A Quantum of solace le sobra autoría (¡eh!, que soy Marc Forster, un-director-con-un-mundo-personal) y le falta valor. Valor para no volver a disecar a Bond (cosa que hace devolviéndonoslo a redil de los buenos) y valor para, como decía antes, revolver el mito sin destruir su personalidad. En este segundo aspecto, la jugada de orillar conscientemente algunos de los signos de identidad de James Bond no actúa como un revulsivo para redefinirlo, ya que no se aportan nuevos elementos que sustituyan a los elementos obviados. Y, por eso, supuestamente se persigue la contundencia seca de cierto realismo (pálida copia, por otro lado, de la saga Bourne), pero solo se consiguen sosas escenas de acción rodadas con más ruido que nueces; en cuanto a las chicas Bond, nunca habían sido tan floreros; y por lo que respecta al malo, pues desearle el más rápido de los olvidos cinéfilos.La nueva operación 007 es, en definitiva, una operación fallida. Que se puede ver, que por momentos se puede disfrutar, pero que para nada transita los senderos prometidos por su precedente.

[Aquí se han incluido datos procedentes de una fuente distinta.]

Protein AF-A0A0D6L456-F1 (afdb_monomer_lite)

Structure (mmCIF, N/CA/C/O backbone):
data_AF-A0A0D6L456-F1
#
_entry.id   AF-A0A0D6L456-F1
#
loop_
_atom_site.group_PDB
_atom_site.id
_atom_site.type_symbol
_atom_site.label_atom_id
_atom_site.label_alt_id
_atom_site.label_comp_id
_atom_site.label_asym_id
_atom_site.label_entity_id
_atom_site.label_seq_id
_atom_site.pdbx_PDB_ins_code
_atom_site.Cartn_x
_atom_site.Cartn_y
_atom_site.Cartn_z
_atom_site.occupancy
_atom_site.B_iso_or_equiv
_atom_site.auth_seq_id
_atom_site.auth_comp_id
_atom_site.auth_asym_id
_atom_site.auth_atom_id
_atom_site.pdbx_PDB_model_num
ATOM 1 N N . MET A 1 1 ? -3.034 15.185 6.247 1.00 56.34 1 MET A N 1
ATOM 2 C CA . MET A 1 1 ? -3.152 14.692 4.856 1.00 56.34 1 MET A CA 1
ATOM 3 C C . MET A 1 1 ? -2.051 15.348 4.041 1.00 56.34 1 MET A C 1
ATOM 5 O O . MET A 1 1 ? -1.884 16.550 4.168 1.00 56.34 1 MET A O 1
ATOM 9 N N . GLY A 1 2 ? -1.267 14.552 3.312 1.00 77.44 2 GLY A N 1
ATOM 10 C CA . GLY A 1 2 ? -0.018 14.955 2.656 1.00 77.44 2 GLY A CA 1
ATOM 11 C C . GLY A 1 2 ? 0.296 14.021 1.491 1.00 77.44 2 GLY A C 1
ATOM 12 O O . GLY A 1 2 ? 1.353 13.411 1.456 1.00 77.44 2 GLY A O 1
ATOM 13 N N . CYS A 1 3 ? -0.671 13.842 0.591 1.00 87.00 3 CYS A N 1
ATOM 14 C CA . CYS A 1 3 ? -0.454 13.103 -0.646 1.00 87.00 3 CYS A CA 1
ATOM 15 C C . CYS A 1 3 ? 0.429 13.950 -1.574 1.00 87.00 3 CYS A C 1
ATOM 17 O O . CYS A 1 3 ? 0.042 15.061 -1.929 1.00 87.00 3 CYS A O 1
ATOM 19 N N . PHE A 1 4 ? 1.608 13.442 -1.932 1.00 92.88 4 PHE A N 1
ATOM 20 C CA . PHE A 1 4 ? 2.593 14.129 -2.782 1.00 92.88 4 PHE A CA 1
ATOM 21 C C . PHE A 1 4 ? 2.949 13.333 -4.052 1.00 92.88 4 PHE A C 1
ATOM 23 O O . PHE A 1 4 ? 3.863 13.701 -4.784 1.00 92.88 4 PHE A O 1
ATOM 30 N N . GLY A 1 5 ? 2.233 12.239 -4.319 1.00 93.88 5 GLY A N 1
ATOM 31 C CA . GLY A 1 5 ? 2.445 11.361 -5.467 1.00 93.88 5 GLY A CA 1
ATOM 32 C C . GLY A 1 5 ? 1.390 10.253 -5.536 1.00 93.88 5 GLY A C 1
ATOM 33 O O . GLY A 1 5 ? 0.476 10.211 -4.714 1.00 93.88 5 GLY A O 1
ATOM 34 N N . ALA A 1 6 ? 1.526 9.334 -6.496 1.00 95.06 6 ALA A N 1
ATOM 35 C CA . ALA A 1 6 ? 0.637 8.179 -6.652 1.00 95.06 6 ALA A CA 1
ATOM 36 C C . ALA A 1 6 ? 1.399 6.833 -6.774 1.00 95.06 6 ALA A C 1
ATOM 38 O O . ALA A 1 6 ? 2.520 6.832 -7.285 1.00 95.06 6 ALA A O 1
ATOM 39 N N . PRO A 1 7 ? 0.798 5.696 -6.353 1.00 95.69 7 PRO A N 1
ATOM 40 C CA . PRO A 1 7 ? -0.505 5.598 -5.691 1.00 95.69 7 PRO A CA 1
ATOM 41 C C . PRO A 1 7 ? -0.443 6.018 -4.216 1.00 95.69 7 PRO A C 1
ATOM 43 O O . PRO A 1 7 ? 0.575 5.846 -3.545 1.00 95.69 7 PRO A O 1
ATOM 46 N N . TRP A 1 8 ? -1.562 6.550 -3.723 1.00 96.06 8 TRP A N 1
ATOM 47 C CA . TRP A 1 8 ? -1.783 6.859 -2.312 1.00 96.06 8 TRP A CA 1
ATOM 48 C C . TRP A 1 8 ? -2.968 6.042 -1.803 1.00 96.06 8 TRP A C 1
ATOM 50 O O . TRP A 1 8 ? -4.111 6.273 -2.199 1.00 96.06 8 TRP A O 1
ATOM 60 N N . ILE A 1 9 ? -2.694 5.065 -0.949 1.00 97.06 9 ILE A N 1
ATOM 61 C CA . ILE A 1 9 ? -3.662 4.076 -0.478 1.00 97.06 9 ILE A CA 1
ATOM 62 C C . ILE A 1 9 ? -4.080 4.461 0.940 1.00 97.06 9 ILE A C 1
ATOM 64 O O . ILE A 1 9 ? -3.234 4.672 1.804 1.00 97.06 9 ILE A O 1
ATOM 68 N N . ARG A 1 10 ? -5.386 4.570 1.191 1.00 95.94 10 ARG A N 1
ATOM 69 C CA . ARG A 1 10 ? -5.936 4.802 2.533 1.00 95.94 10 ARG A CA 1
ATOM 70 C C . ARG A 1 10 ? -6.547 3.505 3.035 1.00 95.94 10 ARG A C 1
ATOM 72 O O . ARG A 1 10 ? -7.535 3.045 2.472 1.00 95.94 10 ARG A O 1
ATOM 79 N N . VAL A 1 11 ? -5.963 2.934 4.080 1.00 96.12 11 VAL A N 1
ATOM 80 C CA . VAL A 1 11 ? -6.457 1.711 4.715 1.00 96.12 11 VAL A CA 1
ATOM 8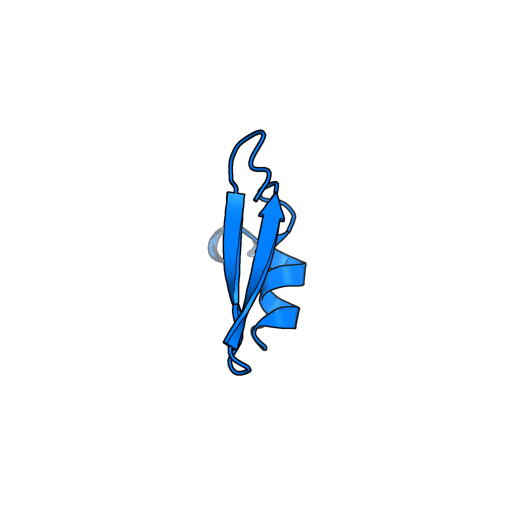1 C C . VAL A 1 11 ? -7.316 2.101 5.908 1.00 96.12 11 VAL A C 1
ATOM 83 O O . VAL A 1 11 ? -6.871 2.856 6.769 1.00 96.12 11 VAL A O 1
ATOM 86 N N . HIS A 1 12 ? -8.550 1.610 5.939 1.00 95.62 12 HIS A N 1
ATOM 87 C CA . HIS A 1 12 ? -9.471 1.779 7.058 1.00 95.62 12 HIS A CA 1
ATOM 88 C C . HIS A 1 12 ? -9.447 0.494 7.891 1.00 95.62 12 HIS A C 1
ATOM 90 O O . HIS A 1 12 ? -9.784 -0.565 7.365 1.00 95.62 12 HIS A O 1
ATOM 96 N N . THR A 1 13 ? -9.018 0.571 9.151 1.00 91.00 13 THR A N 1
ATOM 97 C CA . THR A 1 13 ? -8.950 -0.600 10.041 1.00 91.00 13 THR A CA 1
ATOM 98 C C . THR A 1 13 ? -10.282 -0.834 10.757 1.00 91.00 13 THR A C 1
ATOM 100 O O . THR A 1 13 ? -11.128 0.064 10.826 1.00 91.00 13 THR A O 1
ATOM 103 N N . ALA A 1 14 ? -10.474 -2.034 11.313 1.00 90.00 14 ALA A N 1
ATOM 104 C CA . ALA A 1 14 ? -11.689 -2.393 12.050 1.00 90.00 14 ALA A CA 1
ATOM 105 C C . ALA A 1 14 ? -11.905 -1.517 13.301 1.00 90.00 14 ALA A C 1
ATOM 107 O O . ALA A 1 14 ? -13.039 -1.261 13.698 1.00 90.00 14 ALA A O 1
ATOM 108 N N . GLU A 1 15 ? -10.825 -0.988 13.877 1.00 91.69 15 GLU A N 1
ATOM 109 C CA . GLU A 1 15 ? -10.828 -0.080 15.031 1.00 91.69 15 GLU A CA 1
ATOM 110 C C . GLU A 1 15 ? -11.143 1.377 14.639 1.00 91.69 15 GLU A C 1
ATOM 112 O O . GLU A 1 15 ? -11.076 2.279 15.474 1.00 91.69 15 GLU A O 1
ATOM 117 N N . GLY A 1 16 ? -11.456 1.633 13.363 1.00 92.81 16 GLY A N 1
ATOM 118 C CA . GLY A 1 16 ? -11.800 2.958 12.847 1.00 92.81 16 GLY A CA 1
ATOM 119 C C . GLY A 1 16 ? -10.598 3.859 12.549 1.00 92.81 16 GLY A C 1
ATOM 120 O O . GLY A 1 16 ? -10.784 5.042 12.246 1.00 92.81 16 GLY A O 1
ATOM 121 N N . LYS A 1 17 ? -9.364 3.336 12.601 1.00 93.50 17 LYS A N 1
ATOM 122 C CA . LYS A 1 17 ? -8.160 4.093 12.235 1.00 93.50 17 LYS A CA 1
ATOM 123 C C . LYS A 1 17 ? -8.038 4.196 10.713 1.00 93.50 17 LYS A C 1
ATOM 125 O O . LYS A 1 17 ? -8.393 3.270 9.988 1.00 93.50 17 LYS A O 1
ATOM 130 N N . VAL A 1 18 ? -7.505 5.319 10.226 1.00 95.19 18 VAL A N 1
ATOM 131 C CA . VAL A 1 18 ? -7.183 5.506 8.804 1.00 95.19 18 VAL A CA 1
ATOM 132 C C . VAL A 1 18 ? -5.686 5.699 8.629 1.00 95.19 18 VAL A C 1
ATOM 134 O O . VAL A 1 18 ? -5.151 6.734 9.025 1.00 95.19 18 VAL A O 1
ATOM 137 N N . GLU A 1 19 ? -5.039 4.726 7.995 1.00 95.19 19 GLU A N 1
ATOM 138 C CA . GLU A 1 19 ? -3.595 4.706 7.764 1.00 95.19 19 GLU A CA 1
ATOM 139 C C . GLU A 1 19 ? -3.274 4.970 6.286 1.00 95.19 19 GLU A C 1
ATOM 141 O O . GLU A 1 19 ? -3.758 4.246 5.408 1.00 95.19 19 GLU A O 1
ATOM 146 N N . PRO A 1 20 ? -2.499 6.021 5.967 1.00 95.38 20 PRO A N 1
ATOM 147 C CA . PRO A 1 20 ? -2.084 6.295 4.601 1.00 95.38 20 PRO A CA 1
ATOM 148 C C . PRO A 1 20 ?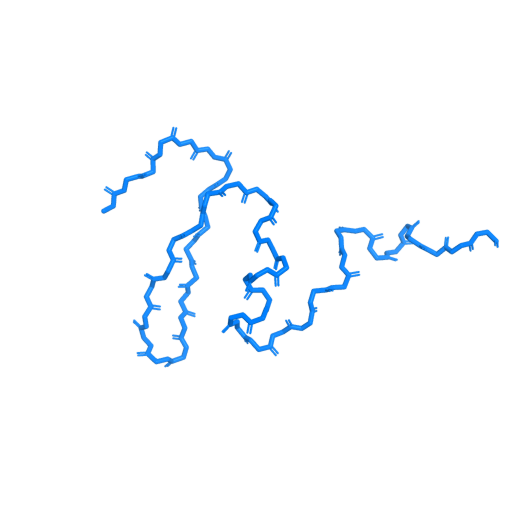 -0.782 5.571 4.225 1.00 95.38 20 PRO A C 1
ATOM 150 O O . PRO A 1 20 ? 0.188 5.576 4.979 1.00 95.38 20 PRO A O 1
ATOM 153 N N . PHE A 1 21 ? -0.721 5.063 2.996 1.00 96.00 21 PHE A N 1
ATOM 154 C CA . PHE A 1 21 ? 0.475 4.487 2.383 1.00 96.00 21 PHE A CA 1
ATOM 155 C C . PHE A 1 21 ? 0.752 5.130 1.026 1.00 96.00 21 PHE A C 1
ATOM 157 O O . PHE A 1 21 ? -0.161 5.336 0.228 1.00 96.00 21 PHE A O 1
ATOM 164 N N . PHE A 1 22 ? 2.023 5.411 0.751 1.00 96.25 22 PHE A N 1
ATOM 165 C CA . PHE A 1 22 ? 2.500 5.862 -0.554 1.00 96.25 22 PHE A CA 1
ATOM 166 C C . PHE A 1 22 ? 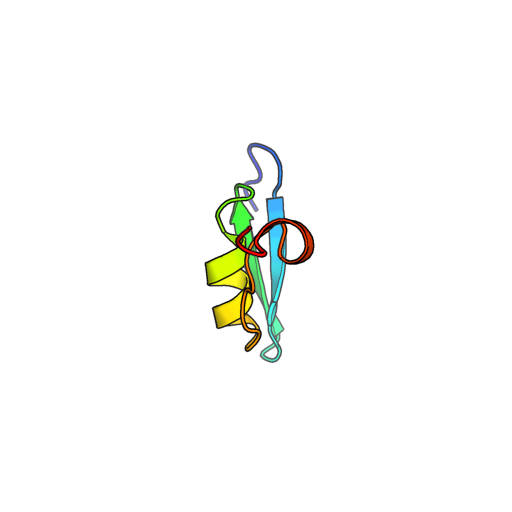3.289 4.749 -1.242 1.00 96.25 22 PHE A C 1
ATOM 168 O O . PHE A 1 22 ? 4.108 4.101 -0.589 1.00 96.25 22 PHE A O 1
ATOM 175 N N . GLY A 1 23 ? 3.075 4.579 -2.548 1.00 95.94 23 GLY A N 1
ATOM 176 C CA . GLY A 1 23 ? 3.759 3.572 -3.358 1.00 95.94 23 GLY A CA 1
ATOM 177 C C . GLY A 1 23 ? 3.005 2.242 -3.433 1.00 95.94 23 GLY A C 1
ATOM 178 O O . GLY A 1 23 ? 2.164 1.918 -2.594 1.00 95.94 23 GLY A O 1
ATOM 179 N N . SER A 1 24 ? 3.286 1.470 -4.483 1.00 95.00 24 SER A N 1
ATOM 180 C CA . SER A 1 24 ? 2.691 0.144 -4.717 1.00 95.00 24 SER A CA 1
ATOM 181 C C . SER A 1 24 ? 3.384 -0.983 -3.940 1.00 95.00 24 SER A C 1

Y para colmo, como toda creación ahogada en su propia arrogancia, cree descubrir grandes verdades aunque las exponga con la mayor de las simplezas: pues esto, se me olvidaba decirlo, va de análisis del nuevo tablero geopolítico, con los recursos naturales como tema de disputa. Lo cual permite vender mejor (ya saben, el ecologismo) el corto alcance de su reflexión. Porque, a estas alturas y viniendo de un film supuestamente apegado a lo adulto, ver a pobrecitos bolivianos poniendo carita de pena porque no les llega el agua es de un mundialismo barato del cual Bond debería negarse a participar.